While reading these articles I was reminded of Shelly Kagan’s modal personhood argument that he presented at Oxford a couple of months ago. He argued that, morally speaking, our approach to animals should be hierarchical – we should all treat animals in a way that is dignified but from from a maximin point of view: animals must be ranked depending on their cognitive complexity (or agency). All humans however, must be ranked at the same level, including people with severe disabilities because they could’ve not been disabled (hence, modal personhood). I have no idea how one might treat foetuses in this scheme. One could argue that modal personhood doesn’t hold for foetuses because they aren’t people, but one could reply to this by saying that this is true only to following extent: they aren’t people yet; somebody could object that they have the potential to become persons. I have the intuitive urge to resist this modal personhood argument because it might be detrimental to a woman’s reproductive liberties.

So if you reject modal personhood, must you also reject the idea that people with severe disabilities have equal agency to those who aren’t disabled? If indeed you have to, then would you demand a much stricter punishment for Stubblefield? Should Stubblefield be punished on the grounds that DJ doesn’t have agency? This doesn’t sound right. What I am trying to say is: it’s not just utilitarianism’s fault, as this articles claims, that you might reach “repugnant conclusions”; deontology (agency, modal personhood) seems to be leading to the same horrible conclusions. Extending common moral concepts, whether utilitarian or deontological, from the ethics of abortion to animal ethics to ethics regarding disability leads to a confusing moral soup, with astounding counter-intuitive results.

One common misconception that the Current Affairs article presented on utilitarianism was that utilitarians will might be fine with majoritarianism or genocide. This is mistaken because before applying the maximisation principle of utilitarianism, these philosophers presuppose neutrality on ethical judgements – a sort of “impartial spectator”; the way you treat persons must not depend on their caste, religion, race, gender, etc. However, nevertheless, they will often get what it means to ground ethical judgements on neutral factors wrong, as Singer and McMahan’s article show. The way we do practical ethics must (probably) be thrown out of the window going by how badly we are thinking about this case.

From a scientific angle, it seems to me that there are other troubling things that this case throws up: how might one test the scientific validity of Facilitated Communication (FC)? Are control trials the best way to proceed if the outcomes might be influenced by co-dependent factors? Assume that even if you get robust probabilities regarding the efficacy of FC, you get so only at the macro-level, using aggregated data, how then, do you assess individual cases based on macro-level probabilities? This is far from a trivial question, given that how people’s lives go depend on it. Further, should some categories of scientific evidence not be shown in a court of law at all? Scientific evidence is never perfect; so where should one demarcate?

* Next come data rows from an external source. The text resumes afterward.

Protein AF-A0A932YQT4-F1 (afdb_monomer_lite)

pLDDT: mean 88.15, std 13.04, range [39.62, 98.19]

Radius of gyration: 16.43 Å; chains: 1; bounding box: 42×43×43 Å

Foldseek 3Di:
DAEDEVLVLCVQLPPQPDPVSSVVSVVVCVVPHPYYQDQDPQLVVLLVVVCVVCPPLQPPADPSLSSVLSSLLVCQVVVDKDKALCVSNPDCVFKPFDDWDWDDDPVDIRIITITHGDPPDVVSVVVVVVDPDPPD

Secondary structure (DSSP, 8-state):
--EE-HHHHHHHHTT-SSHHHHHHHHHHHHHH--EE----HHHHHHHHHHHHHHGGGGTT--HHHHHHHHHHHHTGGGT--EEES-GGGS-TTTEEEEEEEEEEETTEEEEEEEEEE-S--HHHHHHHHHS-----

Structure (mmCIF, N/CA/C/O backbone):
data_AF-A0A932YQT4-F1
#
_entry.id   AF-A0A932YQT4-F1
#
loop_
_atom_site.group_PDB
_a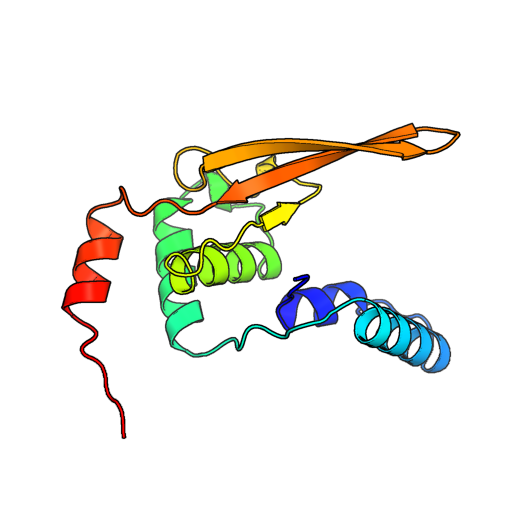tom_site.id
_atom_site.type_symbol
_atom_site.label_atom_id
_atom_site.label_alt_id
_atom_site.label_comp_id
_atom_site.label_asym_id
_atom_site.label_entity_id
_atom_site.label_seq_id
_atom_site.pdbx_PDB_ins_code
_atom_site.Cartn_x
_atom_site.Cartn_y
_atom_site.Cartn_z
_atom_site.occupancy
_atom_site.B_iso_or_equiv
_atom_site.auth_seq_id
_atom_site.auth_comp_id
_atom_site.auth_asym_id
_atom_site.auth_atom_id
_atom_site.pdbx_PDB_model_num
ATOM 1 N N . MET A 1 1 ? -11.708 -9.767 -5.129 1.00 87.06 1 MET A N 1
ATOM 2 C CA . MET A 1 1 ? -11.123 -10.161 -3.844 1.00 87.06 1 MET A CA 1
ATOM 3 C C . MET A 1 1 ? -10.432 -8.955 -3.235 1.00 87.06 1 MET A C 1
ATOM 5 O O . MET A 1 1 ? -9.668 -8.328 -3.964 1.00 87.06 1 MET A O 1
ATOM 9 N N . LEU A 1 2 ? -10.705 -8.598 -1.980 1.00 94.06 2 LEU A N 1
ATOM 10 C CA . LEU A 1 2 ? -10.005 -7.508 -1.291 1.00 94.06 2 LEU A CA 1
ATOM 11 C C . LEU A 1 2 ? -8.867 -8.067 -0.436 1.00 94.06 2 LEU A C 1
ATOM 13 O O . LEU A 1 2 ? -9.099 -8.876 0.462 1.00 94.06 2 LEU A O 1
ATOM 17 N N . ALA A 1 3 ? -7.647 -7.617 -0.715 1.00 95.25 3 ALA A N 1
ATOM 18 C CA . ALA A 1 3 ? -6.452 -8.036 -0.001 1.00 95.25 3 ALA A CA 1
ATOM 19 C C . ALA A 1 3 ? -5.743 -6.847 0.659 1.00 95.25 3 ALA A C 1
ATOM 21 O O . ALA A 1 3 ? -5.868 -5.712 0.198 1.00 95.25 3 ALA A O 1
ATOM 22 N N . THR A 1 4 ? -4.988 -7.116 1.721 1.00 95.88 4 THR A N 1
ATOM 23 C CA . THR A 1 4 ? -4.144 -6.126 2.409 1.00 95.88 4 THR A CA 1
ATOM 24 C C . THR A 1 4 ? -2.820 -6.750 2.846 1.00 95.88 4 THR A C 1
ATOM 26 O O . THR A 1 4 ? -2.664 -7.968 2.815 1.00 95.88 4 THR A O 1
ATOM 29 N N . ILE A 1 5 ? -1.890 -5.907 3.285 1.00 95.81 5 ILE A N 1
ATOM 30 C CA . ILE A 1 5 ? -0.662 -6.284 3.998 1.00 95.81 5 ILE A CA 1
ATOM 31 C C . ILE A 1 5 ? -0.756 -5.887 5.477 1.00 95.81 5 ILE A C 1
ATOM 33 O O . ILE A 1 5 ? -1.597 -5.050 5.838 1.00 95.81 5 ILE A O 1
ATOM 37 N N . ASP A 1 6 ? 0.113 -6.438 6.326 1.00 94.94 6 ASP A N 1
ATOM 38 C CA . ASP A 1 6 ? 0.111 -6.153 7.763 1.00 94.94 6 ASP A CA 1
ATOM 39 C C . ASP A 1 6 ? 0.523 -4.705 8.044 1.00 94.94 6 ASP A C 1
ATOM 41 O O . ASP A 1 6 ? -0.040 -4.081 8.946 1.00 94.94 6 ASP A O 1
ATOM 45 N N . ALA A 1 7 ? 1.420 -4.120 7.239 1.00 94.31 7 ALA A N 1
ATOM 46 C CA . ALA A 1 7 ? 1.810 -2.714 7.383 1.00 94.31 7 ALA A CA 1
ATOM 47 C C . ALA A 1 7 ? 0.609 -1.744 7.300 1.00 94.31 7 ALA A C 1
ATOM 49 O O . ALA A 1 7 ? 0.494 -0.822 8.112 1.00 94.31 7 ALA A O 1
ATOM 50 N N . VAL A 1 8 ? -0.339 -1.990 6.386 1.00 94.94 8 VAL A N 1
ATOM 51 C CA . VAL A 1 8 ? -1.570 -1.186 6.254 1.00 94.94 8 VAL A CA 1
ATOM 52 C C . VAL A 1 8 ? -2.482 -1.370 7.461 1.00 94.94 8 VAL A C 1
ATOM 54 O O . VAL A 1 8 ? -3.064 -0.404 7.957 1.00 94.94 8 VAL A O 1
ATOM 57 N N . ILE A 1 9 ? -2.597 -2.596 7.972 1.00 95.19 9 ILE A N 1
ATOM 58 C CA . ILE A 1 9 ? -3.397 -2.874 9.169 1.00 95.19 9 ILE A CA 1
ATOM 59 C C . ILE A 1 9 ? -2.788 -2.163 10.372 1.00 95.19 9 ILE A C 1
ATOM 61 O O . ILE A 1 9 ? -3.513 -1.512 11.124 1.00 95.19 9 ILE A O 1
ATOM 65 N N . LEU A 1 10 ? -1.467 -2.252 10.541 1.00 95.25 10 LEU A N 1
ATOM 66 C CA . LEU A 1 10 ? -0.733 -1.573 11.601 1.00 95.25 10 LEU A CA 1
ATOM 67 C C . LEU A 1 10 ? -0.990 -0.064 11.544 1.00 95.25 10 LEU A C 1
ATOM 69 O O . LEU A 1 10 ? -1.330 0.540 12.558 1.00 95.25 10 LEU A O 1
ATOM 73 N N . GLU A 1 11 ? -0.892 0.537 10.360 1.00 93.94 11 GLU A N 1
ATOM 74 C CA . GLU A 1 11 ? -1.205 1.946 10.140 1.00 93.94 11 GLU A CA 1
ATOM 75 C C . GLU A 1 11 ? -2.664 2.295 10.444 1.00 93.94 11 GLU A C 1
ATOM 77 O O . GLU A 1 11 ? -2.934 3.323 11.060 1.00 93.94 11 GLU A O 1
ATOM 82 N N . PHE A 1 12 ? -3.612 1.438 10.083 1.00 94.56 12 PHE A N 1
ATOM 83 C CA . PHE A 1 12 ? -5.018 1.671 10.383 1.00 94.56 12 PHE A CA 1
ATOM 84 C C . PHE A 1 12 ? -5.306 1.617 11.890 1.00 94.56 12 PHE A C 1
ATOM 86 O O . PHE A 1 12 ? -6.054 2.447 12.425 1.00 94.56 12 PHE A O 1
ATOM 93 N N . ILE A 1 13 ? -4.724 0.644 12.596 1.00 96.06 13 ILE A N 1
ATOM 94 C CA . ILE A 1 13 ? -4.969 0.444 14.027 1.00 96.06 13 ILE A CA 1
ATOM 95 C C . ILE A 1 13 ? -4.124 1.363 14.914 1.00 96.06 13 ILE A C 1
ATOM 97 O O . ILE A 1 13 ? -4.556 1.648 16.038 1.00 96.06 13 ILE A O 1
ATOM 101 N N . LYS A 1 14 ? -2.979 1.876 14.428 1.00 94.12 14 LYS A N 1
ATOM 102 C CA . LYS A 1 14 ? -2.154 2.835 15.181 1.00 94.12 14 LYS A CA 1
ATOM 103 C C . LYS A 1 14 ? -2.984 4.070 15.548 1.00 94.12 14 LYS A C 1
ATOM 105 O O . LYS A 1 14 ? -3.911 4.472 14.843 1.00 94.12 14 LYS A O 1
ATOM 110 N N . GLY A 1 15 ? -2.698 4.640 16.717 1.00 91.81 15 GLY A N 1
ATOM 111 C CA . GLY A 1 15 ? -3.457 5.774 17.254 1.00 91.81 15 GLY A CA 1
ATOM 112 C C . GLY A 1 15 ? -4.836 5.420 17.826 1.00 91.81 15 GLY A C 1
ATOM 113 O O . GLY A 1 15 ? -5.646 6.316 18.055 1.00 91.81 15 GLY A O 1
ATOM 114 N N . ALA A 1 16 ? -5.142 4.138 18.062 1.00 96.69 16 ALA A N 1
ATOM 115 C CA . ALA A 1 16 ? -6.304 3.768 18.867 1.00 96.69 16 ALA A CA 1
ATOM 116 C C . ALA A 1 16 ? -6.175 4.350 20.288 1.00 96.69 16 ALA A C 1
ATOM 118 O O . ALA A 1 16 ? -5.186 4.116 20.975 1.00 96.69 16 ALA A O 1
ATOM 119 N N . GLN A 1 17 ? -7.190 5.097 20.729 1.00 96.44 17 GLN A N 1
ATOM 120 C CA . GLN A 1 17 ? -7.183 5.801 22.021 1.00 96.44 17 GLN A CA 1
ATOM 121 C C . GLN A 1 17 ? -7.409 4.874 23.225 1.00 96.44 17 GLN A C 1
ATOM 123 O O . GLN A 1 17 ? -7.189 5.271 24.365 1.00 96.44 17 GLN A O 1
ATOM 128 N N . SER A 1 18 ? -7.881 3.648 22.986 1.00 97.75 18 SER A N 1
ATOM 129 C CA . SER A 1 18 ? -8.152 2.655 24.022 1.00 97.75 18 SER A CA 1
ATOM 130 C C . SER A 1 18 ? -8.055 1.234 23.468 1.00 97.75 18 SER A C 1
ATOM 132 O O . SER A 1 18 ? -8.140 1.008 22.257 1.00 97.75 18 SER A O 1
ATOM 134 N N . ASN A 1 19 ? -7.945 0.255 24.369 1.00 97.69 19 ASN A N 1
ATOM 135 C CA . ASN A 1 19 ? -7.985 -1.165 24.012 1.00 97.69 19 ASN A CA 1
ATOM 136 C C . ASN A 1 19 ? -9.317 -1.573 23.366 1.00 97.69 19 ASN A C 1
ATOM 138 O O . ASN A 1 19 ? -9.340 -2.454 22.510 1.00 97.69 19 ASN A O 1
ATOM 142 N N . GLU A 1 20 ? -10.424 -0.935 23.750 1.00 98.19 20 GLU A N 1
ATOM 143 C CA . GLU A 1 20 ? -11.731 -1.173 23.136 1.00 98.19 20 GLU A CA 1
ATOM 144 C C . GLU A 1 20 ? -11.753 -0.683 21.684 1.00 98.19 20 GLU A C 1
ATOM 146 O O . GLU A 1 20 ? -12.079 -1.456 20.784 1.00 98.19 20 GLU A O 1
ATOM 151 N N . LYS A 1 21 ? -11.269 0.540 21.420 1.00 97.56 21 LYS A N 1
ATOM 152 C CA . LYS A 1 21 ? -11.149 1.061 20.049 1.00 97.56 21 LYS A CA 1
ATOM 153 C C . LYS A 1 21 ? -10.184 0.249 19.195 1.00 97.56 21 LYS A C 1
ATOM 155 O O . LYS A 1 21 ? -10.435 0.055 18.008 1.00 97.56 21 LYS A O 1
ATOM 160 N N . LEU A 1 22 ? -9.106 -0.262 19.786 1.00 97.94 22 LEU A N 1
ATOM 161 C CA . LEU A 1 22 ? -8.197 -1.176 19.101 1.00 97.94 22 LEU A CA 1
ATOM 162 C C . LEU A 1 22 ? -8.917 -2.465 18.668 1.00 97.94 22 LEU A C 1
ATOM 164 O O . LEU A 1 22 ? -8.762 -2.891 17.525 1.00 97.94 22 LEU A O 1
ATOM 168 N N . LYS A 1 23 ? -9.727 -3.067 19.552 1.00 97.81 23 LYS A N 1
ATOM 169 C CA . LYS A 1 23 ? -10.528 -4.264 19.237 1.00 97.81 23 LYS A CA 1
ATOM 170 C C . LYS A 1 23 ? -11.569 -3.991 18.153 1.00 97.81 23 LYS A C 1
ATOM 172 O O . LYS A 1 23 ? -11.689 -4.789 17.229 1.00 97.81 23 LYS A O 1
ATOM 177 N N . GLU A 1 24 ? -12.281 -2.866 18.232 1.00 97.62 24 GLU A N 1
ATOM 178 C CA . GLU A 1 24 ? -13.240 -2.454 17.199 1.00 97.62 24 GLU A CA 1
ATOM 179 C C . GLU A 1 24 ? -12.570 -2.331 15.824 1.00 97.62 24 GLU A C 1
ATOM 181 O O . GLU A 1 24 ? -13.063 -2.893 14.847 1.00 97.62 24 GLU A O 1
ATOM 186 N N . LYS A 1 25 ? -11.419 -1.646 15.749 1.00 97.56 25 LYS A N 1
ATOM 187 C CA . LYS A 1 25 ? -10.670 -1.490 14.496 1.00 97.56 25 LYS A CA 1
ATOM 188 C C . LYS A 1 25 ? -10.201 -2.834 13.929 1.00 97.56 25 LYS A C 1
ATOM 190 O O . LYS A 1 25 ? -10.337 -3.052 12.731 1.00 97.56 25 LYS A O 1
ATOM 195 N N . LYS A 1 26 ? -9.681 -3.741 14.765 1.00 96.88 26 LYS A N 1
ATOM 196 C CA . LYS A 1 26 ? -9.279 -5.089 14.320 1.00 96.88 26 LYS A CA 1
ATOM 197 C C . LYS A 1 26 ? -10.461 -5.875 13.752 1.00 96.88 26 LYS A C 1
ATOM 199 O O . LYS A 1 26 ? -10.373 -6.376 12.637 1.00 96.88 26 LYS A O 1
ATOM 204 N N . LYS A 1 27 ? -11.589 -5.886 14.467 1.00 97.31 27 LYS A N 1
ATOM 205 C CA . LYS A 1 27 ? -12.815 -6.558 14.020 1.00 97.31 27 LYS A CA 1
ATOM 206 C C . LYS A 1 27 ? -13.326 -6.002 12.689 1.00 97.31 27 LYS A C 1
ATOM 208 O O . LYS A 1 27 ? -13.783 -6.760 11.846 1.00 97.31 27 LYS A O 1
ATOM 213 N N . PHE A 1 28 ? -13.242 -4.687 12.490 1.00 96.94 28 PHE A N 1
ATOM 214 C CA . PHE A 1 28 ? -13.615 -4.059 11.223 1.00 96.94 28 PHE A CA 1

If  you assume that FC is scientifically validated and what Stubblefield’s FC technique  was legitimate, you might conclude that DJ not only has agency to the extent that he provided explicit consent, but also that therefore Stubblefield did not commit rape. If, on the other hand, if it turns out that FC is scientifically validated (say only marginally different from autonomous typing), but the way Stubblefied went about it was wrong, then it might turn out that Stubblefield committed a very serious crime, probably as serious to the case that if it turns out that FC is in fact pseudo-science, and DJ never could provide consent.

So it seems to me that to get morally consistent views in this case, much depends on the scientific questions stated above. FC itself needs to stand trial where the judge is some philosophy of science…

Finally, this case shows that it’s not only hard to draw a distinction between two apparent dichotomies such as providing the resources to somebody else for self-determination, and on the other hand, taking ownership of somebody else. They might in fact be confused with each other.